:: ABOUT THIS TASK ::
In the listing that follows, the range to quote begins at the line that has "ATOM 219 C CA" and ends after the line that has "ATOM 241 N N"; quote it verbatim and add nothing.

:: GIVEN INFORMATION ::
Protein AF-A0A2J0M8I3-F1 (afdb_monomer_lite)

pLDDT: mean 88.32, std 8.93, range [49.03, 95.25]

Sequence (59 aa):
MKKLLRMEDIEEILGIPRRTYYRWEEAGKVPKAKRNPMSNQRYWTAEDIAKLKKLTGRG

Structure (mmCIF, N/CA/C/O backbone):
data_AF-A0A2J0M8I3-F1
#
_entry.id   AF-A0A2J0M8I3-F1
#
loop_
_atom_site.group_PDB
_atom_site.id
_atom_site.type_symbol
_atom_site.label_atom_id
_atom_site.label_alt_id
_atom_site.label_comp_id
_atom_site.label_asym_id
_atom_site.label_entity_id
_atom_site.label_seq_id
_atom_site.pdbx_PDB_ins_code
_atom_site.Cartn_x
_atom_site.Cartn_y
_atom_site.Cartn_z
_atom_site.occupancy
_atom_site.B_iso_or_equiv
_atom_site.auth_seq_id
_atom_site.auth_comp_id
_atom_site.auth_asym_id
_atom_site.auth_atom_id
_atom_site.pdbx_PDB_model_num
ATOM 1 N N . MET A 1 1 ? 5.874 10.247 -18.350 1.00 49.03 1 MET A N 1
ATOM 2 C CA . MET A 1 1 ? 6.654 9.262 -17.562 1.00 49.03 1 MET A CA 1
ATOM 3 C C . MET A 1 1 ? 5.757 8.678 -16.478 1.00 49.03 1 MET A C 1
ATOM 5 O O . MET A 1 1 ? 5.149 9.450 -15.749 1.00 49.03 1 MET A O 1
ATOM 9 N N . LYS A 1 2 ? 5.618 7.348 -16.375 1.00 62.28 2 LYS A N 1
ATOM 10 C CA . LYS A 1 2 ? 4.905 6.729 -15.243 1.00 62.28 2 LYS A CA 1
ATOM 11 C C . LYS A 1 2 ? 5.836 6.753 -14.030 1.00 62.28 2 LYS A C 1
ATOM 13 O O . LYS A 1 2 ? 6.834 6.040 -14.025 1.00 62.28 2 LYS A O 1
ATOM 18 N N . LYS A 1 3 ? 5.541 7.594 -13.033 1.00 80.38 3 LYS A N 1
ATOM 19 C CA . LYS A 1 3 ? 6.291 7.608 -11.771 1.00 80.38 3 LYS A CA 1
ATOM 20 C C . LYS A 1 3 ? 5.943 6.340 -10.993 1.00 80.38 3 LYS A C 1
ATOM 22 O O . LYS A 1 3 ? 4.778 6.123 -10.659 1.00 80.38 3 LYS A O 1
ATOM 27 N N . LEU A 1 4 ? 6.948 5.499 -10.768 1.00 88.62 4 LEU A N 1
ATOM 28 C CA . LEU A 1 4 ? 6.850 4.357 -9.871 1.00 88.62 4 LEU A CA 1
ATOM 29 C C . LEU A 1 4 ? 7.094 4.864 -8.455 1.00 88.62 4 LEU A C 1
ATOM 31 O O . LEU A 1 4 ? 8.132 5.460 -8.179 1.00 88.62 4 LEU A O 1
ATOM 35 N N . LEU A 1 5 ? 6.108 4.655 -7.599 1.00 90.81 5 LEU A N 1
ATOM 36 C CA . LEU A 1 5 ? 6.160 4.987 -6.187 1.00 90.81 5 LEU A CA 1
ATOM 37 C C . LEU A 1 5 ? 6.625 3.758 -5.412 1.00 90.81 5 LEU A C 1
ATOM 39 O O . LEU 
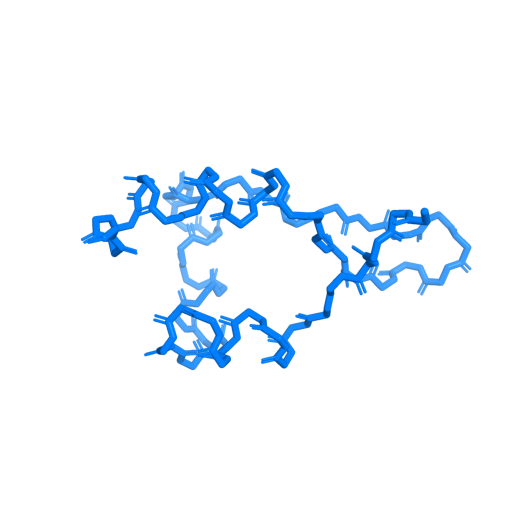A 1 5 ? 6.334 2.623 -5.807 1.00 90.81 5 LEU A O 1
ATOM 43 N N . ARG A 1 6 ? 7.347 3.992 -4.326 1.00 92.94 6 ARG A N 1
ATOM 44 C CA . ARG A 1 6 ? 7.869 2.982 -3.406 1.00 92.94 6 ARG A CA 1
ATOM 45 C C . ARG A 1 6 ? 7.112 3.040 -2.088 1.00 92.94 6 ARG A C 1
ATOM 47 O O . ARG A 1 6 ? 6.177 3.816 -1.922 1.00 92.94 6 ARG A O 1
ATOM 54 N N . MET A 1 7 ? 7.511 2.184 -1.153 1.00 92.50 7 MET A N 1
ATOM 55 C CA . MET A 1 7 ? 6.844 2.098 0.139 1.00 92.50 7 MET A CA 1
ATOM 56 C C . MET A 1 7 ? 6.941 3.418 0.908 1.00 92.50 7 MET A C 1
ATOM 58 O O . MET A 1 7 ? 5.956 3.804 1.526 1.00 92.50 7 MET A O 1
ATOM 62 N N . GLU A 1 8 ? 8.067 4.133 0.813 1.00 93.38 8 GLU A N 1
ATOM 63 C CA . GLU A 1 8 ? 8.221 5.425 1.490 1.00 93.38 8 GLU A CA 1
ATOM 64 C C . GLU A 1 8 ? 7.198 6.446 0.975 1.00 93.38 8 GLU A C 1
ATOM 66 O O . GLU A 1 8 ? 6.515 7.090 1.767 1.00 93.38 8 GLU A O 1
ATOM 71 N N . ASP A 1 9 ? 6.991 6.505 -0.347 1.00 93.12 9 ASP A N 1
ATOM 72 C CA . ASP A 1 9 ? 5.978 7.381 -0.942 1.00 93.12 9 ASP A CA 1
ATOM 73 C C . ASP A 1 9 ? 4.563 7.021 -0.445 1.00 93.12 9 ASP A C 1
ATOM 75 O O . ASP A 1 9 ? 3.723 7.896 -0.252 1.00 93.12 9 ASP A O 1
ATOM 79 N N . ILE A 1 10 ? 4.267 5.731 -0.234 1.00 92.31 10 ILE A N 1
ATOM 80 C CA . ILE A 1 10 ? 2.972 5.288 0.311 1.00 92.31 10 ILE A CA 1
ATOM 81 C C . ILE A 1 10 ? 2.785 5.794 1.738 1.00 92.31 10 ILE A C 1
ATOM 83 O O . ILE A 1 10 ? 1.687 6.239 2.083 1.00 92.31 10 ILE A O 1
ATOM 87 N N . GLU A 1 11 ? 3.833 5.710 2.557 1.00 93.56 11 GLU A N 1
ATOM 88 C CA . GLU A 1 11 ? 3.798 6.179 3.940 1.00 93.56 11 GLU A CA 1
ATOM 89 C C . GLU A 1 11 ? 3.530 7.685 3.998 1.00 93.56 11 GLU A C 1
ATOM 91 O O . GLU A 1 11 ? 2.637 8.114 4.733 1.00 93.56 11 GLU A O 1
ATOM 96 N N . GLU A 1 12 ? 4.219 8.465 3.162 1.00 93.44 12 GLU A N 1
ATOM 97 C CA . GLU A 1 12 ? 4.048 9.917 3.069 1.00 93.44 12 GLU A CA 1
ATOM 98 C C . GLU A 1 12 ? 2.671 10.310 2.514 1.00 93.44 12 GLU A C 1
ATOM 100 O O . GLU A 1 12 ? 1.982 11.152 3.087 1.00 93.44 12 GLU A O 1
ATOM 105 N N . ILE A 1 13 ? 2.225 9.682 1.421 1.00 91.62 13 ILE A N 1
ATOM 106 C CA . ILE A 1 13 ? 0.978 10.060 0.739 1.00 91.62 13 ILE A CA 1
ATOM 107 C C . ILE A 1 13 ? -0.264 9.671 1.546 1.00 91.62 13 ILE A C 1
ATOM 109 O O . ILE A 1 13 ? -1.268 10.387 1.515 1.00 91.62 13 ILE A O 1
ATOM 113 N N . LEU A 1 14 ? -0.247 8.509 2.204 1.00 89.75 14 LEU A N 1
ATOM 114 C CA . LEU A 1 14 ? -1.390 8.024 2.984 1.00 89.75 14 LEU A CA 1
ATOM 115 C C . LEU A 1 14 ? -1.308 8.417 4.464 1.00 89.75 14 LEU A C 1
ATOM 117 O O . LEU A 1 14 ? -2.294 8.226 5.182 1.00 89.75 14 LEU A O 1
ATOM 121 N N . GLY A 1 15 ? -0.164 8.930 4.927 1.00 92.12 15 GLY A N 1
ATOM 122 C CA
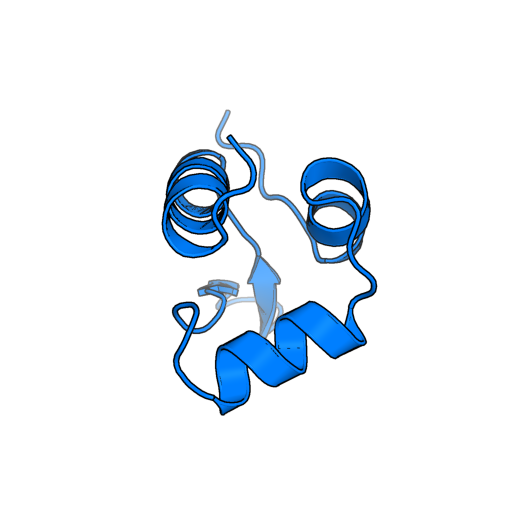 . GLY A 1 15 ? 0.065 9.269 6.331 1.00 92.12 15 GLY A CA 1
ATOM 123 C C . GLY A 1 15 ? -0.048 8.050 7.248 1.00 92.12 15 GLY A C 1
ATOM 124 O O . GLY A 1 15 ? -0.621 8.135 8.335 1.00 92.12 15 GLY A O 1
ATOM 125 N N . ILE A 1 16 ? 0.414 6.885 6.789 1.00 91.88 16 ILE A N 1
ATOM 126 C CA . ILE A 1 16 ? 0.367 5.635 7.558 1.00 91.88 16 ILE A CA 1
ATOM 127 C C . ILE A 1 16 ? 1.750 4.995 7.611 1.00 91.88 16 ILE A C 1
ATOM 129 O O . ILE A 1 16 ? 2.474 5.039 6.626 1.00 91.88 16 ILE A O 1
ATOM 133 N N . PRO A 1 17 ? 2.106 4.304 8.701 1.00 93.94 17 PRO A N 1
ATOM 134 C CA . PRO A 1 17 ? 3.333 3.525 8.727 1.00 93.94 17 PRO A CA 1
ATOM 135 C C . PRO A 1 17 ? 3.200 2.266 7.863 1.00 93.94 17 PRO A C 1
ATOM 137 O O . PRO A 1 17 ? 2.123 1.666 7.755 1.00 93.94 17 PRO A O 1
ATOM 140 N N . ARG A 1 18 ? 4.327 1.771 7.348 1.00 94.06 18 ARG A N 1
ATOM 141 C CA . ARG A 1 18 ? 4.415 0.574 6.496 1.00 94.06 18 ARG A CA 1
ATOM 142 C C . ARG A 1 18 ? 3.731 -0.659 7.074 1.00 94.06 18 ARG A C 1
ATOM 144 O O . ARG A 1 18 ? 3.120 -1.442 6.353 1.00 94.06 18 ARG A O 1
ATOM 151 N N . ARG A 1 19 ? 3.772 -0.809 8.402 1.00 95.25 19 ARG A N 1
ATOM 152 C CA . ARG A 1 19 ? 3.104 -1.902 9.121 1.00 95.25 19 ARG A CA 1
ATOM 153 C C . ARG A 1 19 ? 1.590 -1.883 8.906 1.00 95.25 19 ARG A C 1
ATOM 155 O O . ARG A 1 19 ? 0.990 -2.944 8.769 1.00 95.25 19 ARG A O 1
ATOM 162 N N . THR A 1 20 ? 0.976 -0.702 8.876 1.00 93.94 20 THR A N 1
ATOM 163 C CA . THR A 1 20 ? -0.463 -0.554 8.625 1.00 93.94 20 THR A CA 1
ATOM 164 C C . THR A 1 20 ? -0.804 -0.980 7.207 1.00 93.94 20 THR A C 1
ATOM 166 O O . THR A 1 20 ? -1.758 -1.730 7.021 1.00 93.94 20 THR A O 1
ATOM 169 N N . TYR A 1 21 ? 0.010 -0.584 6.226 1.00 93.44 21 TYR A N 1
ATOM 170 C CA . TYR A 1 21 ? -0.167 -1.033 4.848 1.00 93.44 21 TYR A CA 1
ATOM 171 C C . TYR A 1 21 ? -0.088 -2.564 4.730 1.00 93.44 21 TYR A C 1
ATOM 173 O O . TYR A 1 21 ? -0.984 -3.176 4.154 1.00 93.44 21 TYR A O 1
ATOM 181 N N . TYR A 1 22 ? 0.921 -3.201 5.336 1.00 92.69 22 TYR A N 1
ATOM 182 C CA . TYR A 1 22 ? 1.042 -4.664 5.302 1.00 92.69 22 TYR A CA 1
ATOM 183 C C . TYR A 1 22 ? -0.132 -5.373 5.973 1.00 92.69 22 TYR A C 1
ATOM 185 O O . TYR A 1 22 ? -0.633 -6.351 5.431 1.00 92.69 22 TYR A O 1
ATOM 193 N N . ARG A 1 23 ? -0.631 -4.849 7.097 1.00 94.06 23 ARG A N 1
ATOM 194 C CA . ARG A 1 23 ? -1.843 -5.376 7.740 1.00 94.06 23 ARG A CA 1
ATOM 195 C C . ARG A 1 23 ? -3.071 -5.258 6.846 1.00 94.06 23 ARG A C 1
ATOM 197 O O . ARG A 1 23 ? -3.903 -6.152 6.844 1.00 94.06 23 ARG A O 1
ATOM 204 N N . TRP A 1 24 ? -3.207 -4.165 6.099 1.00 92.88 24 TRP A N 1
ATOM 205 C CA . TRP A 1 24 ? -4.310 -4.018 5.150 1.00 92.88 24 TRP A CA 1
ATOM 206 C C . TRP A 1 24 ? -4.188 -4.972 3.967 1.00 92.88 24 TRP A C 1
ATOM 208 O O . TRP A 1 24 ? -5.209 -5.471 3.505 1.00 92.88 24 TRP A O 1
ATOM 218 N N . GLU A 1 25 ? -2.971 -5.221 3.483 1.00 93.38 25 GLU A N 1
ATOM 219 C CA . GLU A 1 25 ? -2.716 -6.203 2.425 1.00 93.38 25 GLU A CA 1
ATOM 220 C C . GLU A 1 25 ? -3.031 -7.627 2.910 1.00 93.38 25 GLU A C 1
ATOM 222 O O . GLU A 1 25 ? -3.708 -8.375 2.209 1.00 93.38 25 GLU A O 1
ATOM 227 N N . GLU A 1 26 ? -2.595 -7.986 4.121 1.00 93.75 26 GLU A N 1
ATOM 228 C CA . GLU A 1 26 ? -2.857 -9.290 4.747 1.00 93.75 26 GLU A CA 1
ATOM 229 C C . GLU A 1 26 ? -4.349 -9.501 5.033 1.00 93.75 26 GLU A C 1
ATOM 231 O O . GLU A 1 26 ? -4.895 -10.559 4.733 1.00 93.75 26 GLU A O 1
ATOM 236 N N . ALA A 1 27 ? -5.032 -8.466 5.527 1.00 92.19 27 ALA A N 1
ATOM 237 C CA . ALA A 1 27 ? -6.473 -8.484 5.770 1.00 92.19 27 ALA A CA 1
ATOM 238 C C . ALA A 1 27 ? -7.320 -8.382 4.486 1.00 92.19 27 ALA A C 1
ATOM 240 O O . ALA A 1 27 ? -8.546 -8.361 4.568 1.00 92.19 27 ALA A O 1
ATOM 241 N N . GLY A 1 28 ? -6.702 -8.243 3.306 1.00 91.94 28 GLY A N 1
ATOM 242 C CA . GLY A 1 28 ? -7.405 -8.097 2.027 1.00 91.94 28 GLY A CA 1
ATOM 243 C C . GLY A 1 28 ? -8.149 -6.766 1.845 1.00 91.94 28 GLY A C 1
ATOM 244 O O . GLY A 1 28 ? -8.911 -6.616 0.892 1.00 91.94 28 GLY A O 1
ATOM 245 N N . LYS A 1 29 ? -7.925 -5.779 2.723 1.00 89.88 29 LYS A N 1
ATOM 246 C CA . LYS A 1 29 ? -8.523 -4.435 2.632 1.00 89.88 29 LYS A CA 1
ATOM 247 C C . LYS A 1 29 ? -7.978 -3.640 1.446 1.00 89.88 29 LYS A C 1
ATOM 249 O O . LYS A 1 29 ? -8.679 -2.801 0.883 1.00 89.88 29 LYS A O 1
ATOM 254 N N . VAL A 1 30 ? -6.720 -3.878 1.082 1.00 90.50 30 VAL A N 1
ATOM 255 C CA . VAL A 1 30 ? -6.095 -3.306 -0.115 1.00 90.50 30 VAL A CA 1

:: TASK ANSWER ::
ATOM 219 C CA . GLU A 1 25 ? -2.716 -6.203 2.425 1.00 93.38 25 GLU A CA 1
ATOM 220 C C . GLU A 1 25 ? -3.031 -7.627 2.910 1.00 93.38 25 GLU A C 1
ATOM 222 O O . GLU A 1 25 ? -3.708 -8.375 2.209 1.00 93.38 25 GLU A O 1
ATOM 227 N N . GLU A 1 26 ? -2.595 -7.986 4.121 1.00 93.75 26 GLU A N 1
ATOM 228 C CA . GLU A 1 26 ? -2.857 -9.290 4.747 1.00 93.75 26 GLU A CA 1
ATOM 229 C C . GLU A 1 26 ? -4.349 -9.501 5.033 1.00 93.75 26 GLU A C 1
ATOM 231 O O . GLU A 1 26 ? -4.895 -10.559 4.733 1.00 93.75 26 GLU A O 1
ATOM 236 N N . ALA A 1 27 ? -5.032 -8.466 5.527 1.00 92.19 27 ALA A N 1
ATOM 237 C CA . ALA A 1 27 ? -6.473 -8.484 5.770 1.00 92.19 27 ALA A CA 1
ATOM 238 C C . ALA A 1 27 ? -7.320 -8.382 4.486 1.00 92.19 27 ALA A C 1
ATOM 240 O O . ALA A 1 27 ? -8.546 -8.361 4.568 1.00 92.19 27 ALA A O 1
ATOM 241 N N . GLY A 1 28 ? -6.702 -8.243 3.306 1.00 91.94 28 GLY A N 1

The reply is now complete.